* [What you need to do]
Look through the data below for the line with "ATOM 35 C CA" and the line with "ATOM 52 O O", then output those two and all lines in between, exactly as written.

Records from a dataset:
▼

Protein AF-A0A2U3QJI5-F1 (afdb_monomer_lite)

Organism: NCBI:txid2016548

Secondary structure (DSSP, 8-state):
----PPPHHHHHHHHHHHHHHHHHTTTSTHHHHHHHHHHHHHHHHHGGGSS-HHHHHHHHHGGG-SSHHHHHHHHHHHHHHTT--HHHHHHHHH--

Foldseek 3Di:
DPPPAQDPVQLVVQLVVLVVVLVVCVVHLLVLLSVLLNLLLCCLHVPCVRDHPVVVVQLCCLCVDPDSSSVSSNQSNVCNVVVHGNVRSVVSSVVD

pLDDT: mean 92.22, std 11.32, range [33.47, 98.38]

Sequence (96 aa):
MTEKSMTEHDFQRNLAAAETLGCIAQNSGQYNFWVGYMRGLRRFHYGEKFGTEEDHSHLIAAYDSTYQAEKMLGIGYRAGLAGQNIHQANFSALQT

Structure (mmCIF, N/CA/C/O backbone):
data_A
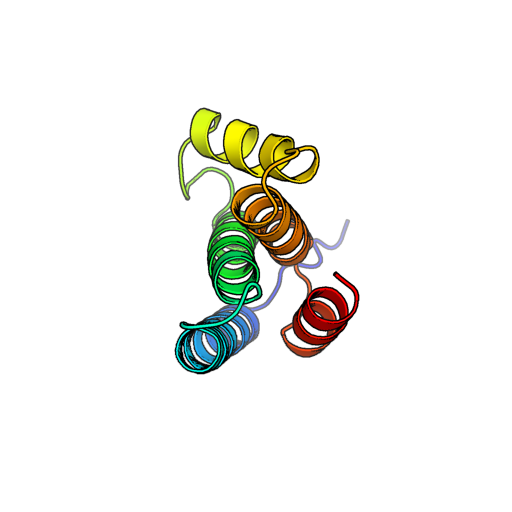F-A0A2U3QJI5-F1
#
_entry.id   AF-A0A2U3QJI5-F1
#
loop_
_atom_site.group_PDB
_atom_site.id
_atom_site.type_symbol
_atom_site.label_atom_id
_atom_site.label_alt_id
_atom_site.label_comp_id
_atom_site.label_asym_id
_atom_site.label_entity_id
_atom_site.label_seq_id
_atom_site.pdbx_PDB_ins_code
_atom_site.Cartn_x
_atom_site.Cartn_y
_atom_site.Cartn_z
_atom_site.occupancy
_atom_site.B_iso_or_equiv
_atom_site.auth_seq_id
_atom_site.auth_comp_id
_atom_site.auth_asym_id
_atom_site.auth_atom_id
_atom_site.pdbx_PDB_model_num
ATOM 1 N N . MET A 1 1 ? -23.455 -9.077 10.533 1.00 33.47 1 MET A N 1
ATOM 2 C CA . MET A 1 1 ? -22.171 -9.285 9.833 1.00 33.47 1 MET A CA 1
ATOM 3 C C . MET A 1 1 ? -21.148 -8.449 10.567 1.00 33.47 1 MET A C 1
ATOM 5 O O . MET A 1 1 ? -21.295 -7.239 10.597 1.00 33.47 1 MET A O 1
ATOM 9 N N . THR A 1 2 ? -20.221 -9.076 11.281 1.00 40.25 2 THR A N 1
ATOM 10 C CA . THR A 1 2 ? -19.203 -8.362 12.056 1.00 40.25 2 THR A CA 1
ATOM 11 C C . THR A 1 2 ? -18.184 -7.818 11.061 1.00 40.25 2 THR A C 1
ATOM 13 O O . THR A 1 2 ? -17.382 -8.585 10.531 1.00 40.25 2 THR A O 1
ATOM 16 N N . GLU A 1 3 ? -18.275 -6.529 10.726 1.00 48.50 3 GLU A N 1
ATOM 17 C CA . GLU A 1 3 ? -17.237 -5.835 9.963 1.00 48.50 3 GLU A CA 1
ATOM 18 C C . GLU A 1 3 ? -15.909 -6.059 10.677 1.00 48.50 3 GLU A C 1
ATOM 20 O O . GLU A 1 3 ? -15.716 -5.648 11.823 1.00 48.50 3 GLU A O 1
ATOM 25 N N . LYS A 1 4 ? -14.989 -6.756 10.014 1.00 58.50 4 LYS A N 1
ATOM 26 C CA . LYS A 1 4 ? -13.617 -6.920 10.484 1.00 58.50 4 LYS A CA 1
ATOM 27 C C . LYS A 1 4 ? -12.876 -5.609 10.202 1.00 58.50 4 LYS A C 1
ATOM 29 O O . LYS A 1 4 ? -11.997 -5.553 9.351 1.00 58.50 4 LYS A O 1
ATOM 34 N N . SER A 1 5 ? -13.307 -4.532 10.851 1.00 71.31 5 SER A N 1
ATOM 35 C CA . SER A 1 5 ? -12.663 -3.231 10.729 1.00 71.31 5 SER A CA 1
ATOM 36 C C . SER A 1 5 ? -11.355 -3.260 11.518 1.00 71.31 5 SER A C 1
ATOM 38 O O . SER A 1 5 ? -11.311 -3.731 12.658 1.00 71.31 5 SER A O 1
ATOM 40 N N . MET A 1 6 ? -10.267 -2.831 10.883 1.00 85.50 6 MET A N 1
ATOM 41 C CA . MET A 1 6 ? -8.964 -2.697 11.531 1.00 85.50 6 MET A CA 1
ATOM 42 C C . MET A 1 6 ? -9.061 -1.610 12.602 1.00 85.50 6 MET A C 1
ATOM 44 O O . MET A 1 6 ? -9.600 -0.536 12.337 1.00 85.50 6 MET A O 1
ATOM 48 N N . THR A 1 7 ? -8.553 -1.876 13.808 1.00 94.25 7 THR A N 1
ATOM 49 C CA . THR A 1 7 ? -8.575 -0.869 14.877 1.00 94.25 7 THR A CA 1
ATOM 50 C C . THR A 1 7 ? -7.742 0.352 14.481 1.00 94.25 7 THR A C 1
ATOM 52 O O . THR A 1 7 ? -6.793 0.229 13.706 1.00 94.25 7 THR A O 1
ATOM 55 N N . GLU A 1 8 ? -8.048 1.522 15.047 1.00 95.00 8 GLU A N 1
ATOM 56 C CA . GLU A 1 8 ? -7.239 2.737 14.846 1.00 95.00 8 GLU A CA 1
ATOM 57 C C . GLU A 1 8 ? -5.760 2.481 15.161 1.00 95.00 8 GLU A C 1
ATOM 59 O O . GLU A 1 8 ? -4.870 2.842 14.398 1.00 95.00 8 GLU A O 1
ATOM 64 N N . HIS A 1 9 ? -5.488 1.776 16.260 1.00 95.75 9 HIS A N 1
ATOM 65 C CA . HIS A 1 9 ? -4.129 1.434 16.660 1.00 95.75 9 HIS A CA 1
ATOM 66 C C . HIS A 1 9 ? -3.426 0.535 15.628 1.00 95.75 9 HIS A C 1
ATOM 68 O O . HIS A 1 9 ? -2.261 0.763 15.297 1.00 95.75 9 HIS A O 1
ATOM 74 N N . ASP A 1 10 ? -4.120 -0.472 15.089 1.00 95.00 10 ASP A N 1
ATOM 75 C CA . ASP A 1 10 ? -3.566 -1.331 14.040 1.00 95.00 10 ASP A CA 1
ATOM 76 C C . ASP A 1 10 ? -3.318 -0.555 12.743 1.00 95.00 10 ASP A C 1
ATOM 78 O O . ASP A 1 10 ? -2.274 -0.752 12.118 1.00 95.00 10 ASP A O 1
ATOM 82 N N . PHE A 1 11 ? -4.237 0.339 12.369 1.00 96.31 11 PHE A N 1
ATOM 83 C CA . PHE A 1 11 ? -4.096 1.226 11.218 1.00 96.31 11 PHE A CA 1
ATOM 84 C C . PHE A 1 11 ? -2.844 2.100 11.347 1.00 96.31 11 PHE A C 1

▲

* [Written reply]
ATOM 35 C CA . SER A 1 5 ? -12.663 -3.231 10.729 1.00 71.31 5 SER A CA 1
ATOM 36 C C . SER A 1 5 ? -11.355 -3.260 11.518 1.00 71.31 5 SER A C 1
ATOM 38 O O . SER A 1 5 ? -11.311 -3.731 12.658 1.00 71.31 5 SER A O 1
ATOM 40 N N . MET A 1 6 ? -10.267 -2.831 10.883 1.00 85.50 6 MET A N 1
ATOM 41 C CA . MET A 1 6 ? -8.964 -2.697 11.531 1.00 85.50 6 MET A CA 1
ATOM 42 C C . MET A 1 6 ? -9.061 -1.610 12.602 1.00 85.50 6 MET A C 1
ATOM 44 O O . MET A 1 6 ? -9.600 -0.536 12.337 1.00 85.50 6 MET A O 1
ATOM 48 N N . THR A 1 7 ? -8.553 -1.876 13.808 1.00 94.25 7 THR A N 1
ATOM 49 C CA . THR A 1 7 ? -8.575 -0.869 14.877 1.00 94.25 7 THR A CA 1
ATOM 50 C C . THR A 1 7 ? -7.742 0.352 14.481 1.00 94.25 7 THR A C 1
ATOM 52 O O . THR A 1 7 ? -6.793 0.229 13.706 1.00 94.25 7 THR A O 1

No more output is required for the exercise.